GPU has fallen off the bus

This error has been bugging me for months. Now it has gotten so worse that I can’t work anymore.
The device has 4 GPUs. I have reseated the GPUs about 6 months back and I believe it might have helped a bit or maybe it did not. I don’t think the power supply is an issue here cause it is connected directly to the power supply of the whole university (Little I can do to change that either).

uname -a
Linux lambda-quad 4.15.0-130-generic #134-Ubuntu SMP Tue Jan 5 20:46:26 UTC 2021 x86_64 x86_64 x86_64 GNU/Linux

nvidia-smi
Unable to determine the device handle for GPU 0000:05:00.0: GPU is lost. Reboot the system to recover this GPU

lspci | grep -i nvidia

05:00.0 VGA compatible controller: NVIDIA Corporation GP102 [GeForce GTX 1080 Ti] (rev a1)
    05:00.1 Audio device: NVIDIA Corporation GP102 HDMI Audio Controller (rev a1)
    06:00.0 VGA compatible controller: NVIDIA Corporation GP102 [GeForce GTX 1080 Ti] (rev a1)
    06:00.1 Audio device: NVIDIA Corporation GP102 HDMI Audio Controller (rev a1)
    09:00.0 VGA compatible controller: NVIDIA Corporation GP102 [GeForce GTX 1080 Ti] (rev a1)
    09:00.1 Audio device: NVIDIA Corporation GP102 HDMI Audio Controller (rev a1)
    0a:00.0 VGA compatible controller: NVIDIA Corporation GP102 [GeForce GTX 1080 Ti] (rev a1)
    0a:00.1 Audio device: NVIDIA Corporation GP102 HDMI Audio Controller (rev a1)

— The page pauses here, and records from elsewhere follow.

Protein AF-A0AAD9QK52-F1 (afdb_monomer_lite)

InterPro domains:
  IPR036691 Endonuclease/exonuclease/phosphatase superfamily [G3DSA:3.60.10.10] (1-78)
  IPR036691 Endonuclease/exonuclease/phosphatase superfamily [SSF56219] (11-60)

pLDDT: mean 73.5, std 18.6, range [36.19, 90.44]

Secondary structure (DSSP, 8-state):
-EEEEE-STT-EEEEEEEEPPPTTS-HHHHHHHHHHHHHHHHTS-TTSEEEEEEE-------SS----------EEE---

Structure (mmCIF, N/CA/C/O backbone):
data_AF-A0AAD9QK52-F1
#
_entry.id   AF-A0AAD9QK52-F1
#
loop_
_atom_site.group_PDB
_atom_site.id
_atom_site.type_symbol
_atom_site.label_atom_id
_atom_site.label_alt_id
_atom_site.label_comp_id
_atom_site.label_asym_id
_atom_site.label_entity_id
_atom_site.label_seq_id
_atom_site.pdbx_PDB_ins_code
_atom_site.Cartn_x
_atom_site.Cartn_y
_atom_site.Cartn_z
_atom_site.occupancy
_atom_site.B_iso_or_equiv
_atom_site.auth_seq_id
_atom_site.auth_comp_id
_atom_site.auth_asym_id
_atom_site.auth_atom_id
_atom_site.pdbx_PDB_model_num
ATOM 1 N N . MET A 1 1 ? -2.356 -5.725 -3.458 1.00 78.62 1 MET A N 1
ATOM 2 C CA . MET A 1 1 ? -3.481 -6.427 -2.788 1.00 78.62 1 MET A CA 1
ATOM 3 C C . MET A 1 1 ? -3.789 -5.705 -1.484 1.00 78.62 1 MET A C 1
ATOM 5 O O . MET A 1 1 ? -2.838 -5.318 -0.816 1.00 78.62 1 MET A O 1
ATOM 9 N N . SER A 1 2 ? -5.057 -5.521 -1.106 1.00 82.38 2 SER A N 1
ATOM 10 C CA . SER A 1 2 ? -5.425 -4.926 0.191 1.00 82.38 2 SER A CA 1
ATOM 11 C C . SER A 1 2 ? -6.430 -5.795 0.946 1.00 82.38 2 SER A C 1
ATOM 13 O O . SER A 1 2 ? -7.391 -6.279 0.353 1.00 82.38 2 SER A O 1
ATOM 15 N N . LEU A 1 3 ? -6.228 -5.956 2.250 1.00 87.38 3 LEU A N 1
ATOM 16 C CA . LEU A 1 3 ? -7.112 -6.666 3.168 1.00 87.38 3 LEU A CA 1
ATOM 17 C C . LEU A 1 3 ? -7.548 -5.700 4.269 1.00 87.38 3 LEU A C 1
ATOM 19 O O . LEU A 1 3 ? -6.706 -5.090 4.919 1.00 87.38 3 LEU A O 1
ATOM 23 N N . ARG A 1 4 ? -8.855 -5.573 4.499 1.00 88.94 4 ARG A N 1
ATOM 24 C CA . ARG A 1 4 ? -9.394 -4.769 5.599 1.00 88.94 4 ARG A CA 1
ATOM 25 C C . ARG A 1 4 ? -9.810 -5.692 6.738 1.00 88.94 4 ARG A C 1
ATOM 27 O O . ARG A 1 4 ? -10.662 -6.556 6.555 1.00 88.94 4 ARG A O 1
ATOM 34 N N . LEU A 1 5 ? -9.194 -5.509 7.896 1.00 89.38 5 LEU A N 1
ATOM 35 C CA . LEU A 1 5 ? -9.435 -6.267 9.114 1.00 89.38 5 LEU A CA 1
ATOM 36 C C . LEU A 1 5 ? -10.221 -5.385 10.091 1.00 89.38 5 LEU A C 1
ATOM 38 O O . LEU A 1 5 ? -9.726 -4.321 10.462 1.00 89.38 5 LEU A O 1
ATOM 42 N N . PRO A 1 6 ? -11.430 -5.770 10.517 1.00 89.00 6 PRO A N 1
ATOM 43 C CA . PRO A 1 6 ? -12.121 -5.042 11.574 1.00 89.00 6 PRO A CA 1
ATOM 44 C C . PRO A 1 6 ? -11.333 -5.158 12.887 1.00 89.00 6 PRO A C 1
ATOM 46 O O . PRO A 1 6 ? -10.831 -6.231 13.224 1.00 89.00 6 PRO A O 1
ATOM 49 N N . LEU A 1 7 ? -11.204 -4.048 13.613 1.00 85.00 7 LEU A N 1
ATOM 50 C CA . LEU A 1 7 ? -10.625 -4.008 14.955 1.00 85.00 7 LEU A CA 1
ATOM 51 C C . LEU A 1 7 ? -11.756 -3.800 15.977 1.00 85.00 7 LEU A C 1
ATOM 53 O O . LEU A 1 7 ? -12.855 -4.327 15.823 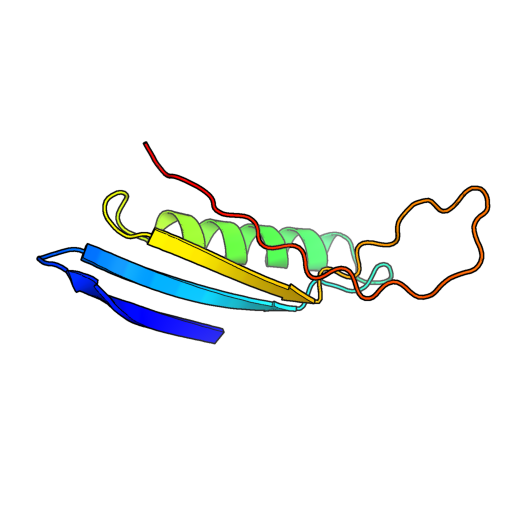1.00 85.00 7 LEU A O 1
ATOM 57 N N . GLN A 1 8 ? -11.487 -3.061 17.052 1.00 86.62 8 GLN A N 1
ATOM 58 C CA . GLN A 1 8 ? -12.456 -2.777 18.101 1.00 86.62 8 GLN A CA 1
ATOM 59 C C . GLN A 1 8 ? -13.201 -1.460 17.829 1.00 86.62 8 GLN A C 1
ATOM 61 O O . GLN A 1 8 ? -12.574 -0.423 17.595 1.00 86.62 8 GLN A O 1
ATOM 66 N N . GLY A 1 9 ? -14.534 -1.496 17.929 1.00 84.62 9 GLY A N 1
ATOM 67 C CA . GLY A 1 9 ? -15.405 -0.351 17.637 1.00 84.62 9 GLY A CA 1
ATOM 68 C C . GLY A 1 9 ? -15.454 -0.031 16.140 1.00 84.62 9 GLY A C 1
ATOM 69 O O . GLY A 1 9 ? -15.353 -0.933 15.315 1.00 84.62 9 GLY A O 1
ATOM 70 N N . ASP A 1 10 ? -15.542 1.253 15.791 1.00 83.88 10 ASP A N 1
ATOM 71 C CA . ASP A 1 10 ? -15.607 1.728 14.394 1.00 83.88 10 ASP A CA 1
ATOM 72 C C . ASP A 1 10 ? -14.232 1.790 13.699 1.00 83.88 10 ASP A C 1
ATOM 74 O O . ASP A 1 10 ? -14.057 2.506 12.715 1.00 83.88 10 ASP A O 1
ATOM 78 N N . LYS A 1 11 ? -13.226 1.087 14.234 1.00 85.62 11 LYS A N 1
ATOM 79 C CA . LYS A 1 11 ? -11.856 1.083 13.709 1.00 85.62 11 LYS A CA 1
ATOM 80 C C . LYS A 1 11 ? -11.595 -0.177 12.905 1.00 85.62 11 LYS A C 1
ATOM 82 O O . LYS A 1 11 ? -11.976 -1.280 13.295 1.00 85.62 11 LYS A O 1
ATOM 87 N N . SER A 1 12 ? -10.835 -0.030 11.836 1.00 90.00 12 SER A N 1
ATOM 88 C CA . SER A 1 12 ? -10.313 -1.134 11.045 1.00 90.00 12 SER A CA 1
ATOM 89 C C . SER A 1 12 ? -8.817 -0.966 10.789 1.00 90.00 12 SER A C 1
ATOM 91 O O . SER A 1 12 ? -8.263 0.124 10.904 1.00 90.00 12 SER A O 1
ATOM 93 N N . ALA A 1 13 ? -8.138 -2.066 10.488 1.00 90.19 13 ALA A N 1
ATOM 94 C CA . ALA A 1 13 ? -6.785 -2.075 9.966 1.00 90.19 13 ALA A CA 1
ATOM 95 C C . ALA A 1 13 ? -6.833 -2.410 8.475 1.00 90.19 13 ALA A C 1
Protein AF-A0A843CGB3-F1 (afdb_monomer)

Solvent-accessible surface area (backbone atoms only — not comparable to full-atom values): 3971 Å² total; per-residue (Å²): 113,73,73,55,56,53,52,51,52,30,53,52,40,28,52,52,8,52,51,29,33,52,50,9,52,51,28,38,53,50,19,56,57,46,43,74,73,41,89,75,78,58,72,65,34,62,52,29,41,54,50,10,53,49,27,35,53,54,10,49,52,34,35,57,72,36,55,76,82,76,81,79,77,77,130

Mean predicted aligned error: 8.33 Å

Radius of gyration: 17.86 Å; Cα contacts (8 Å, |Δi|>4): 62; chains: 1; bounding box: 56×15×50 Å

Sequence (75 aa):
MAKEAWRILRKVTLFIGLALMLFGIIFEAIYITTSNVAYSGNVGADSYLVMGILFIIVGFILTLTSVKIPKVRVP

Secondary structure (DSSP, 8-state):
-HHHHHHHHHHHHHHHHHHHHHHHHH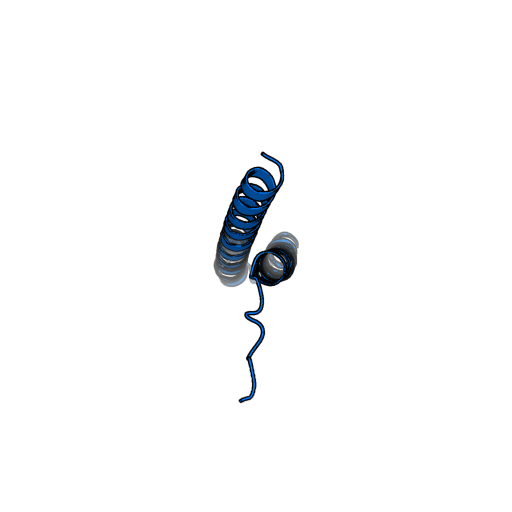HHHHHHHHHHH-TT--THHHHHHHHHHHHHHHHHHHHHHHS--------

Nearest PDB structures (foldseek):
  6grj-assembly1_F  TM=4.970E-01  e=1.321E+00  Aeromonas hydrophila
  7a0g-assembly1_FFF  TM=4.974E-01  e=2.154E+00  Serratia marcescens
  3ja6-assembly1_I  TM=5.647E-01  e=5.062E+00  Escherichia coli

pLDDT: mean 80.8, std 12.83, range [52.0, 95.56]

Foldseek 3Di:
DVVVVLLVVLVVLQVQLVVLLVQLVVLVVVLVVVVVVPPPDDPVSVVSNVSSVVSNVSSVVSNVVSDDDPPPPDD

Structure (mmCIF, N/CA/C/O backbone):
data_AF-A0A843CGB3-F1
#
_entry.id   AF-A0A843CGB3-F1
#
loop_
_atom_site.group_PDB
_atom_site.id
_atom_site.type_symbol
_atom_site.label_atom_id
_atom_site.label_alt_id
_atom_site.label_comp_id
_atom_site.label_asym_id
_atom_site.label_entity_id
_atom_site.label_seq_id
_atom_site.pdbx_PDB_ins_code
_atom_site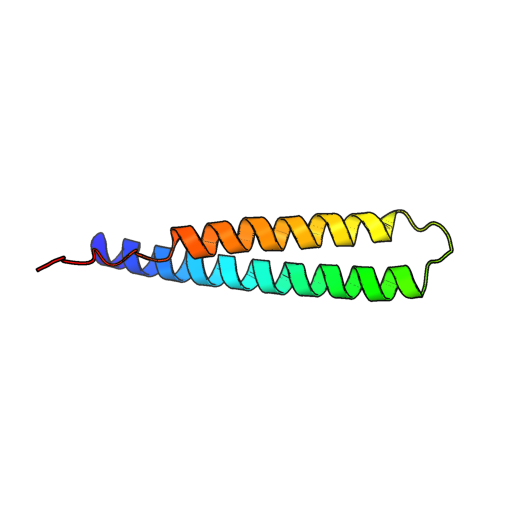.Cartn_x
_atom_site.Cartn_y
_atom_site.Cartn_z
_atom_site.occupancy
_atom_site.B_iso_or_equiv
_atom_site.auth_seq_id
_atom_site.auth_comp_id
_atom_site.auth_asym_id
_atom_site.auth_atom_id
_atom_site.pdbx_PDB_model_num
ATOM 1 N N . MET A 1 1 ? -13.393 4.460 26.046 1.00 61.66 1 MET A N 1
ATOM 2 C CA . MET A 1 1 ? -12.036 4.022 25.647 1.00 61.66 1 MET A CA 1
ATOM 3 C C . MET A 1 1 ? -12.024 3.094 24.424 1.00 61.66 1 MET A C 1
ATOM 5 O O . MET A 1 1 ? -11.522 3.516 23.393 1.00 61.66 1 MET A O 1
ATOM 9 N N . ALA A 1 2 ? -12.632 1.898 24.438 1.00 71.25 2 ALA A N 1
ATOM 10 C CA . ALA A 1 2 ? -12.524 0.942 23.312 1.00 71.25 2 ALA A CA 1
ATOM 11 C C . ALA A 1 2 ? -13.044 1.441 21.936 1.00 71.25 2 ALA A C 1
ATOM 13 O O . ALA A 1 2 ? -12.442 1.170 20.899 1.00 71.25 2 ALA A O 1
ATOM 14 N N . LYS A 1 3 ? -14.141 2.216 21.901 1.00 72.94 3 LYS A N 1
ATOM 15 C CA . LYS A 1 3 ? -14.707 2.763 20.645 1.00 72.94 3 LYS A CA 1
ATOM 16 C C . LYS A 1 3 ? -13.786 3.761 19.935 1.00 72.94 3 LYS A C 1
ATOM 18 O O . LYS A 1 3 ? -13.864 3.908 18.717 1.00 72.94 3 LYS A O 1
ATOM 23 N N . GLU A 1 4 ? -12.962 4.464 20.697 1.00 77.25 4 GLU A N 1
ATOM 24 C CA . GLU A 1 4 ? -12.098 5.530 20.199 1.00 77.25 4 GLU A CA 1
ATOM 25 C C . GLU A 1 4 ? -10.811 4.952 19.614 1.00 77.25 4 GLU A C 1
ATOM 27 O O . GLU A 1 4 ? -10.472 5.257 18.472 1.00 77.25 4 GLU A O 1
ATOM 32 N N . ALA A 1 5 ? -10.218 3.976 20.309 1.00 80.44 5 ALA A N 1
ATOM 33 C CA . ALA A 1 5 ? -9.126 3.155 19.790 1.00 80.44 5 ALA A CA 1
ATOM 34 C C . ALA A 1 5 ? -9.489 2.490 18.448 1.00 80.44 5 ALA A C 1
ATOM 36 O O . ALA A 1 5 ? -8.715 2.540 17.496 1.00 80.44 5 ALA A O 1
ATOM 37 N N . TRP A 1 6 ? -10.710 1.956 18.318 1.00 80.62 6 TRP A N 1
ATOM 38 C CA . TRP A 1 6 ? -11.179 1.351 17.064 1.00 80.62 6 TRP A CA 1
ATOM 39 C C . TRP A 1 6 ? -11.332 2.355 15.910 1.00 80.62 6 TRP A C 1
ATOM 41 O O . TRP A 1 6 ? -11.083 2.028 14.747 1.00 80.62 6 TRP A O 1
ATOM 51 N N . ARG A 1 7 ? -11.744 3.596 16.204 1.00 83.25 7 ARG A N 1
ATOM 52 C CA . ARG A 1 7 ? -11.800 4.669 15.196 1.00 83.25 7 ARG A CA 1
ATOM 53 C C . ARG A 1 7 ? -10.405 5.068 14.727 1.00 83.25 7 ARG A C 1
ATOM 55 O O . ARG A 1 7 ? -10.227 5.273 13.530 1.00 83.25 7 ARG A O 1
ATOM 62 N N . ILE A 1 8 ? -9.452 5.182 15.649 1.00 86.62 8 ILE A N 1
ATOM 63 C CA . ILE A 1 8 ? -8.062 5.525 15.333 1.00 86.62 8 ILE A CA 1
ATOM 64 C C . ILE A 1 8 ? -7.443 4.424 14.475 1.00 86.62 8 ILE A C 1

nvidia-bug-report.log.gz (2.6 MB)

In the logs, it’s always the same gpu failing and uncorrected pcie bus errors are reported.
Please check for a system bios update first. If that doesn’t yield anything, it might be that either the gpu or the slot (mainboard) is broken. To test, swap two gpus in their slot and observe if the failing pci id stays the same or changes.